(Saved entries)
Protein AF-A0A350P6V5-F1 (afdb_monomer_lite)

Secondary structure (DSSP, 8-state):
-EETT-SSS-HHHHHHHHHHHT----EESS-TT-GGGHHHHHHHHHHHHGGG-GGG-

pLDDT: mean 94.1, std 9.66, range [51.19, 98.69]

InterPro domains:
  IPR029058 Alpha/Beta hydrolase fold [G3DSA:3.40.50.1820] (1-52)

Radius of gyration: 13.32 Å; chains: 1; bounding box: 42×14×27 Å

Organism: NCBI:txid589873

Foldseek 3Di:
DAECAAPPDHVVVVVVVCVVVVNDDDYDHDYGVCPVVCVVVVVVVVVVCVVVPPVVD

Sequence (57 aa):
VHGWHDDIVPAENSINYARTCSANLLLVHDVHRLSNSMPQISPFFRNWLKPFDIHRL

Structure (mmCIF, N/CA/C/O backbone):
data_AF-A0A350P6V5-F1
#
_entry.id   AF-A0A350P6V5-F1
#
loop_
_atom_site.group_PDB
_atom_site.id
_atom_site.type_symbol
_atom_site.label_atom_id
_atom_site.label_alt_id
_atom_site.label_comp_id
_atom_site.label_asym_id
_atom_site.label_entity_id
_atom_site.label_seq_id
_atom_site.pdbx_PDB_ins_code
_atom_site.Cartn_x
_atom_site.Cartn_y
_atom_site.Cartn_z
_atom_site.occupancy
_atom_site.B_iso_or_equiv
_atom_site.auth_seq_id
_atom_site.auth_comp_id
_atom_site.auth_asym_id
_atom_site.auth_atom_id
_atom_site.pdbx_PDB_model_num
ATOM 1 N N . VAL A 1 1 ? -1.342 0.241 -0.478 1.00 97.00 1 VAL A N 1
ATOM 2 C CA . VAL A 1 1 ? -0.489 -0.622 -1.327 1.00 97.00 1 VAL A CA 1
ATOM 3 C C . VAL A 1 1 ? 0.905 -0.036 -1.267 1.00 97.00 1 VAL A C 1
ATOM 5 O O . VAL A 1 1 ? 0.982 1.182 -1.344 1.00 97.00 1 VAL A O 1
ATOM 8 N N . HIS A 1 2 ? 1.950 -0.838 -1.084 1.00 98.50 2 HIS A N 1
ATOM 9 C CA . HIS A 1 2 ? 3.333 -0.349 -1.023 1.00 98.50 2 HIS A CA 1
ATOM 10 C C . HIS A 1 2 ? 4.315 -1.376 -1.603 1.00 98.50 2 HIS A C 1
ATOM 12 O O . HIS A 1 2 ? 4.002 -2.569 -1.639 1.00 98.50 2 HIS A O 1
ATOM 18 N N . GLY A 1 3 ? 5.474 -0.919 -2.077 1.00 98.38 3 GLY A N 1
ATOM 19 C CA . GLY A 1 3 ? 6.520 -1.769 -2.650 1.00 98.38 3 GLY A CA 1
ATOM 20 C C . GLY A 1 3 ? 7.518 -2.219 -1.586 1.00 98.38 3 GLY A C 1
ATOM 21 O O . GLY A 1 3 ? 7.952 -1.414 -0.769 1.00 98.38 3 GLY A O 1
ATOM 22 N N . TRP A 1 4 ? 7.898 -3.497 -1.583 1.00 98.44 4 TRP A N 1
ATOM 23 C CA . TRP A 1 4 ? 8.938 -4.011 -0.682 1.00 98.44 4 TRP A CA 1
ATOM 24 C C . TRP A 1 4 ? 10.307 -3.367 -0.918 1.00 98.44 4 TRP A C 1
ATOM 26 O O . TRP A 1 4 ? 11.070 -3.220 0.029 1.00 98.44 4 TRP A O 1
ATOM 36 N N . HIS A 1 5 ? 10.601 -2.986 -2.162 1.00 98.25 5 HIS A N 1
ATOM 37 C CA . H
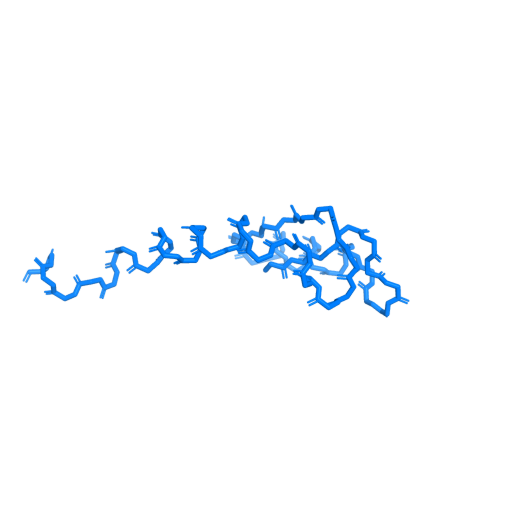IS A 1 5 ? 11.891 -2.436 -2.589 1.00 98.25 5 HIS A CA 1
ATOM 38 C C . HIS A 1 5 ? 11.774 -0.958 -2.951 1.00 98.25 5 HIS A C 1
ATOM 40 O O . HIS A 1 5 ? 12.450 -0.482 -3.859 1.00 98.25 5 HIS A O 1
ATOM 46 N N . ASP A 1 6 ? 10.855 -0.247 -2.300 1.00 98.31 6 ASP A N 1
ATOM 47 C CA . ASP A 1 6 ? 10.741 1.198 -2.450 1.00 98.31 6 ASP A CA 1
ATOM 48 C C . ASP A 1 6 ? 12.031 1.869 -1.947 1.00 98.31 6 ASP A C 1
ATOM 50 O O . ASP A 1 6 ? 12.384 1.801 -0.770 1.00 98.31 6 ASP A O 1
ATOM 54 N N . ASP A 1 7 ? 12.752 2.479 -2.883 1.00 96.38 7 ASP A N 1
ATOM 55 C CA . ASP A 1 7 ? 14.045 3.133 -2.711 1.00 96.38 7 ASP A CA 1
ATOM 56 C C . ASP A 1 7 ? 13.926 4.587 -2.224 1.00 96.38 7 ASP A C 1
ATOM 58 O O . ASP A 1 7 ? 14.934 5.219 -1.
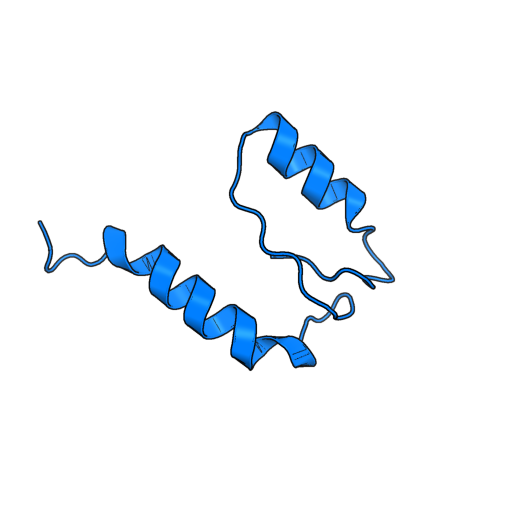905 1.00 96.38 7 ASP A O 1
ATOM 62 N N . ILE A 1 8 ? 12.702 5.115 -2.139 1.00 98.19 8 ILE A N 1
ATOM 63 C CA . ILE A 1 8 ? 12.398 6.490 -1.725 1.00 98.19 8 ILE A CA 1
ATOM 64 C C . ILE A 1 8 ? 11.719 6.501 -0.351 1.00 98.19 8 ILE A C 1
ATOM 66 O O . ILE A 1 8 ? 12.071 7.303 0.515 1.00 98.19 8 ILE A O 1
ATOM 70 N N . VAL A 1 9 ? 10.743 5.618 -0.135 1.00 98.00 9 VAL A N 1
ATOM 71 C CA . VAL A 1 9 ? 9.951 5.514 1.095 1.00 98.00 9 VAL A CA 1
ATOM 72 C C . VAL A 1 9 ? 9.997 4.074 1.620 1.00 98.00 9 VAL A C 1
ATOM 74 O O . VAL A 1 9 ? 9.314 3.209 1.074 1.00 98.00 9 VAL A O 1
ATOM 77 N N . PRO A 1 10 ? 10.719 3.802 2.724 1.00 98.25 10 PRO A N 1
ATOM 78 C CA . PRO A 1 10 ? 10.820 2.456 3.286 1.00 9
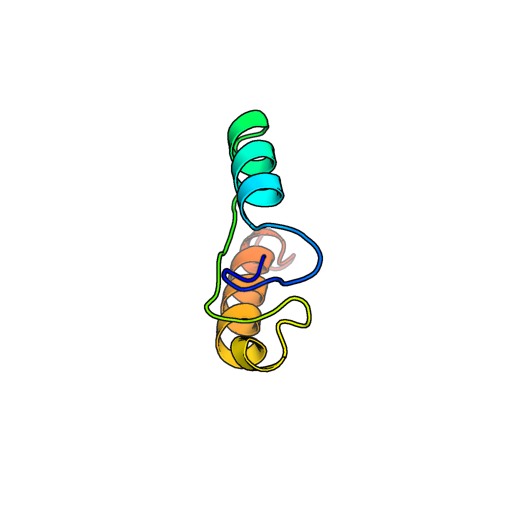8.25 10 PRO A CA 1
ATOM 79 C C . PRO A 1 10 ? 9.455 1.835 3.615 1.00 98.25 10 PRO A C 1
ATOM 81 O O . PRO A 1 10 ? 8.567 2.504 4.160 1.00 98.25 10 PRO A O 1
ATOM 84 N N . ALA A 1 11 ? 9.290 0.542 3.323 1.00 98.50 11 ALA A N 1
ATOM 85 C CA . ALA A 1 11 ? 8.035 -0.186 3.534 1.00 98.50 11 ALA A CA 1
ATOM 86 C C . ALA A 1 11 ? 7.593 -0.216 5.007 1.00 98.50 11 ALA A C 1
ATOM 88 O O . ALA A 1 11 ? 6.396 -0.265 5.310 1.00 98.50 11 ALA A O 1
ATOM 89 N N . GLU A 1 12 ? 8.545 -0.117 5.933 1.00 98.62 12 GLU A N 1
ATOM 90 C CA . GLU A 1 12 ? 8.331 -0.043 7.375 1.00 98.62 12 GLU A CA 1
ATOM 91 C C . GLU A 1 12 ? 7.403 1.113 7.754 1.00 98.62 12 GLU A C 1
ATOM 93 O O . GLU A 1 12 ? 6.587 0.961 8.662 1.00 98.62 12 GLU A O 1
ATOM 98 N N . ASN A 1 13 ? 7.460 2.239 7.035 1.00 98.56 13 ASN A N 1
ATOM 99 C CA . ASN A 1 13 ? 6.583 3.382 7.289 1.00 98.56 13 ASN A CA 1
ATOM 100 C C . ASN A 1 13 ? 5.113 3.004 7.072 1.00 98.56 13 ASN A C 1
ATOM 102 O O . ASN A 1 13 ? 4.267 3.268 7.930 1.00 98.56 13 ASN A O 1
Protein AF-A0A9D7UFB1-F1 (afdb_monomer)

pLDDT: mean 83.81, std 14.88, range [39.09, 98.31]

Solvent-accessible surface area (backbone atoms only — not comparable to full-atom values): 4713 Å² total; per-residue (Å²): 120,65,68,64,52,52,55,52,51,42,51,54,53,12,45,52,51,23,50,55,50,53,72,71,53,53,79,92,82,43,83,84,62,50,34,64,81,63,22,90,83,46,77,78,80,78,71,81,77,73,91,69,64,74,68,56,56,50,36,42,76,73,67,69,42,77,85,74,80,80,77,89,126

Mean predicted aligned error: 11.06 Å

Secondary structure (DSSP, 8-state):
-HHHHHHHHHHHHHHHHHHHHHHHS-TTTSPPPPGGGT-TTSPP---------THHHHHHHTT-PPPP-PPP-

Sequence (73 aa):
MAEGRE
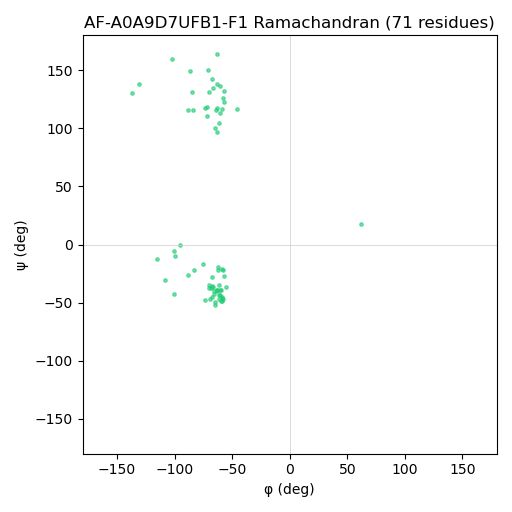RSEWSRTAEILSLTFNMHRDPKRTPAAKASDFDPYAKPVKEEVIPADISVLKSVFIKGQKPRKGKKG

Structure (mmCIF, N/CA/C/O backbone):
data_AF-A0A9D7UFB1-F1
#
_entry.id   AF-A0A9D7UFB1-F1
#
loop_
_atom_site.group_PDB
_atom_site.id
_atom_site.type_symbol
_atom_site.label_atom_id
_atom_site.label_alt_id
_atom_site.label_comp_id
_atom_site.label_asym_id
_atom_site.label_entity_id
_atom_site.label_seq_id
_atom_site.pdbx_PDB_ins_code
_atom_site.Cartn_x
_atom_site.Cartn_y
_atom_site.Cartn_z
_atom_site.occupancy
_atom_site.B_iso_or_equiv
_atom_site.auth_seq_id
_atom_site.auth_comp_id
_atom_site.auth_asym_id
_atom_site.auth_atom_id
_atom_site.pdbx_PDB_model_num
ATOM 1 N N . MET A 1 1 ? 17.099 -1.970 -17.724 1.00 62.12 1 MET A N 1
ATOM 2 C CA . MET A 1 1 ? 16.642 -0.568 -17.5
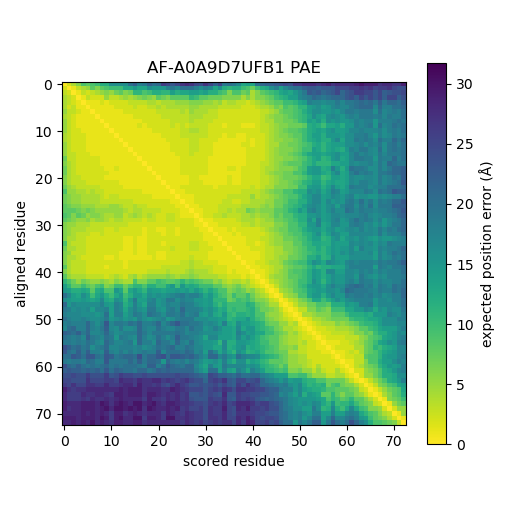54 1.00 62.12 1 MET A CA 1
ATOM 3 C C . MET A 1 1 ? 15.125 -0.378 -17.707 1.00 62.12 1 MET A C 1
ATOM 5 O O . MET A 1 1 ? 14.634 0.637 -17.235 1.00 62.12 1 MET A O 1
ATOM 9 N N . ALA A 1 2 ? 14.366 -1.320 -18.290 1.00 73.31 2 ALA A N 1
ATOM 10 C CA . ALA A 1 2 ? 12.908 -1.191 -18.447 1.00 73.31 2 ALA A CA 1
ATOM 11 C C . ALA A 1 2 ? 12.127 -1.231 -17.112 1.00 73.31 2 ALA A C 1
ATOM 13 O O . ALA A 1 2 ? 11.313 -0.346 -16.866 1.00 73.31 2 ALA A O 1
ATOM 14 N N . GLU A 1 3 ? 12.452 -2.163 -16.207 1.00 77.81 3 GLU A N 1
ATOM 15 C CA . GLU A 1 3 ? 11.744 -2.299 -14.917 1.00 77.81 3 GLU A CA 1
ATOM 16 C C . GLU A 1 3 ? 11.854 -1.061 -14.011 1.00 77.81 3 GLU A C 1
ATOM 18 O O . GLU A 1 3 ? 10.921 -0.726 -13.288 1.00 77.81 3 GLU A O 1
ATOM 23 N N . GLY A 1 4 ? 12.990 -0.353 -14.032 1.00 85.44 4 GLY A N 1
ATOM 24 C CA . GLY A 1 4 ? 13.176 0.848 -13.208 1.00 85.44 4 GLY A CA 1
ATOM 25 C C . GLY A 1 4 ? 12.275 2.005 -13.644 1.00 85.44 4 GLY A C 1
ATOM 26 O O . GLY A 1 4 ? 11.763 2.750 -12.807 1.00 85.44 4 GLY A O 1
ATOM 27 N N . ARG A 1 5 ? 12.042 2.126 -
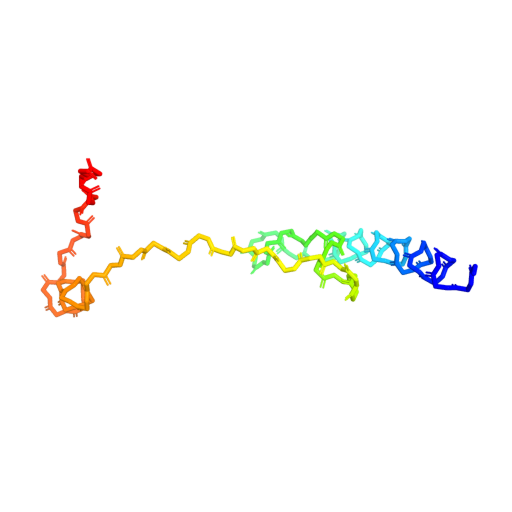14.957 1.00 89.56 5 ARG A N 1
ATOM 28 C CA . ARG A 1 5 ? 11.116 3.111 -15.519 1.00 89.56 5 ARG A CA 1
ATOM 29 C C . ARG A 1 5 ? 9.678 2.757 -15.165 1.00 89.56 5 ARG A C 1
ATOM 31 O O . ARG A 1 5 ? 8.965 3.621 -14.680 1.00 89.56 5 ARG A O 1
ATOM 38 N N . GLU A 1 6 ? 9.288 1.500 -15.346 1.00 92.00 6 GLU A N 1
ATOM 39 C CA . GLU A 1 6 ? 7.940 1.027 -15.016 1.00 92.00 6 GLU A CA 1
ATOM 40 C C . GLU A 1 6 ? 7.590 1.262 -13.540 1.00 92.00 6 GLU A C 1
ATOM 42 O O . GLU A 1 6 ? 6.558 1.858 -13.246 1.00 92.00 6 GLU A O 1
ATOM 47 N N . ARG A 1 7 ? 8.490 0.912 -12.609 1.00 93.25 7 ARG A N 1
ATOM 48 C CA . ARG A 1 7 ? 8.303 1.190 -11.172 1.00 93.25 7 ARG A CA 1
ATOM 49 C C . ARG A 1 7 ? 8.150 2.682 -10.877 1.00 93.25 7 ARG A C 1
ATOM 51 O O . ARG A 1 7 ? 7.348 3.069 -10.035 1.00 93.25 7 ARG A O 1
ATOM 58 N N . SER A 1 8 ? 8.922 3.522 -11.566 1.00 93.75 8 SER A N 1
ATOM 59 C CA . SER A 1 8 ? 8.878 4.978 -11.380 1.00 93.75 8 SER A CA 1
ATOM 60 C C . SER A 1 8 ? 7.574 5.586 -11.906 1.00 93.75 8 SER A C 1
ATOM 62 O O . SER A 1 8 ? 7.035 6.502 -11.291 1.00 93.75 8 SER A O 1
ATOM 64 N N . GLU A 1 9 ? 7.056 5.076 -13.025 1.00 96.00 9 GLU A N 1
ATOM 65 C CA . GLU A 1 9 ? 5.748 5.462 -13.565 1.00 96.00 9 GLU A CA 1
ATOM 66 C C . GLU A 1 9 ? 4.627 5.049 -12.607 1.00 96.00 9 GLU A C 1
ATOM 
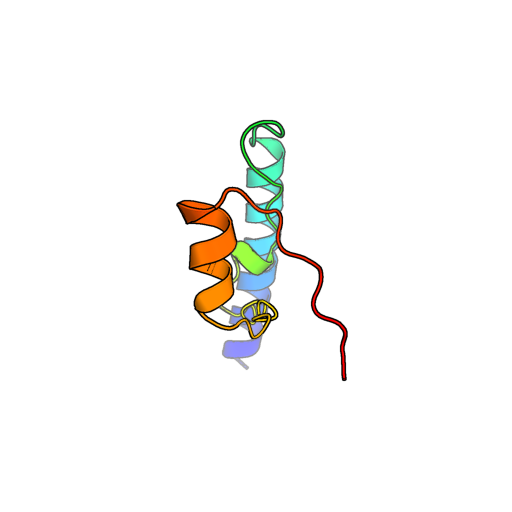68 O O . GLU A 1 9 ? 3.832 5.895 -12.205 1.00 96.00 9 GLU A O 1
ATOM 73 N N . TRP A 1 10 ? 4.630 3.795 -12.144 1.00 96.00 10 TRP A N 1
ATOM 74 C CA . TRP A 1 10 ? 3.643 3.308 -11.179 1.00 96.00 10 TRP A CA 1
ATOM 75 C C . TRP A 1 10 ? 3.663 4.072 -9.858 1.00 96.00 10 TRP A C 1
ATOM 77 O O . TRP A 1 10 ? 2.598 4.404 -9.342 1.00 96.00 10 TRP A O 1
ATOM 87 N N . SER A 1 11 ? 4.844 4.440 -9.357 1.00 95.38 11 SER A N 1
ATOM 88 C CA . SER A 1 11 ? 4.964 5.287 -8.168 1.00 95.38 11 SER A CA 1
ATOM 89 C C . SER A 1 11 ? 4.263 6.639 -8.360 1.00 95.38 11 SER A C 1
ATOM 91 O O . SER A 1 11 ? 3.485 7.054 -7.504 1.00 95.38 11 SER A O 1
ATOM 93 N N . ARG A 1 12 ? 4.450 7.303 -9.510 1.00 97.12 12 ARG A N 1
ATOM 94 C CA . ARG A 1 12 ? 3.765 8.574 -9.820 1.00 97.12 12 ARG A CA 1
ATOM 95 C C . ARG A 1 12 ? 2.257 8.391 -9.965 1.00 97.12 12 ARG A C 1
ATOM 97 O O . ARG A 1 12 ? 1.492 9.210 -9.462 1.00 97.12 12 ARG A O 1
ATOM 104 N N . THR A 1 13 ? 1.824 7.329 -10.642 1.00 97.94 13 THR A N 1
ATOM 105 C CA . THR A 1 13 ? 0.400 7.018 -10.807 1.00 97.94 13 THR A CA 1
ATOM 106 C C . THR A 1 13 ? -0.267 6.785 -9.454 1.00 97.94 13 THR A C 1
ATOM 108 O O . THR A 1 13 ? -1.340 7.327 -9.200 1.00 97.94 13 THR A O 1
ATOM 111 N N . ALA A 1 14 ? 0.386 6.043 -8.563 1.00 97.56 14 ALA A N 1
ATOM 112 C CA . ALA A 1 14 ? -0.119 5.757 -7.229 1.00 97.56 14 ALA A CA 1
ATOM 113 C C . ALA A 1 14 ? -0.264 7.020 -6.361 1.00 97.56 14 ALA A C 1
ATOM 115 O O . ALA A 1 14 ? -1.271 7.171 -5.666 1.00 97.56 14 ALA A O 1
ATOM 116 N N . GLU A 1 15 ? 0.681 7.964 -6.448 1.00 97.75 15 GLU A N 1
ATOM 117 C CA . GLU A 1 15 ? 0.578 9.270 -5.779 1.00 97.75 15 GLU A CA 1
ATOM 118 C C . GLU A 1 15 ? -0.664 10.042 -6.247 1.00 97.75 15 GLU A C 1
ATOM 120 O O . GLU A 1 15 ? -1.472 10.479 -5.423 1.00 97.75 15 GLU A O 1
ATOM 125 N N . ILE A 1 16 ? -0.875 10.137 -7.566 1.00 98.19 16 ILE A N 1
ATOM 126 C CA . ILE A 1 16 ? -2.033 10.832 -8.151 1.00 98.19 16 ILE A CA 1
ATOM 127 C C . ILE A 1 16 ? -3.343 10.175 -7.708 1.00 98.19 16 ILE A C 1
ATOM 129 O O . ILE A 1 16 ? -4.254 10.869 -7.257 1.00 98.19 16 ILE A O 1
ATOM 133 N N . LEU A 1 17 ? -3.433 8.845 -7.779 1.00 98.00 17 LEU A N 1
ATOM 134 C CA . LEU A 1 17 ? -4.622 8.105 -7.353 1.00 98.00 17 LEU A CA 1
ATOM 135 C C . LEU A 1 17 ? -4.930 8.333 -5.872 1.00 98.00 17 LEU A C 1
ATOM 137 O O . LEU A 1 17 ? -6.084 8.585 -5.518 1.00 98.00 17 LEU A O 1
ATOM 141 N N . SER A 1 18 ? -3.905 8.311 -5.016 1.00 97.88 18 SER A N 1
ATOM 142 C CA . SER A 1 18 ? -4.077 8.558 -3.585 1.00 97.88 18 SER A CA 1
ATOM 143 C C . SER A 1 18 ? -4.580 9.975 -3.301 1.00 97.88 18 SER A C 1
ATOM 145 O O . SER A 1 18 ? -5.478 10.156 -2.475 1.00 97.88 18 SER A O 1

- What you are asked to do
Each line from the one holding "ATOM 127 C C" through the last line of the data is to be transcribed exactly, with nothing else added.

- Response
ATOM 127 C C . ILE A 1 16 ? -3.343 10.175 -7.708 1.00 98.19 16 ILE A C 1
ATOM 129 O O . ILE A 1 16 ? -4.254 10.869 -7.257 1.00 98.19 16 ILE A O 1
ATOM 133 N N . LEU A 1 17 ? -3.433 8.845 -7.779 1.00 98.00 17 LEU A N 1
ATOM 134 C CA . LEU A 1 17 ? -4.622 8.105 -7.353 1.00 98.00 17 LEU A CA 1
ATOM 135 C C . LEU A 1 17 ? -4.930 8.333 -5.872 1.00 98.00 17 LEU A C 1
ATOM 137 O O . LEU A 1 17 ? -6.084 8.585 -5.518 1.00 98.00 17 LEU A O 1
ATOM 141 N N . SER A 1 18 ? -3.905 8.311 -5.016 1.00 97.88 18 SER A N 1
ATOM 142 C CA . SER A 1 18 ? -4.077 8.558 -3.585 1.00 97.88 18 SER A CA 1
ATOM 143 C C . SER A 1 18 ? -4.580 9.975 -3.301 1.00 97.88 18 SER A C 1
ATOM 145 O O . SER A 1 18 ? -5.478 10.156 -2.475 1.00 97.88 18 SER A O 1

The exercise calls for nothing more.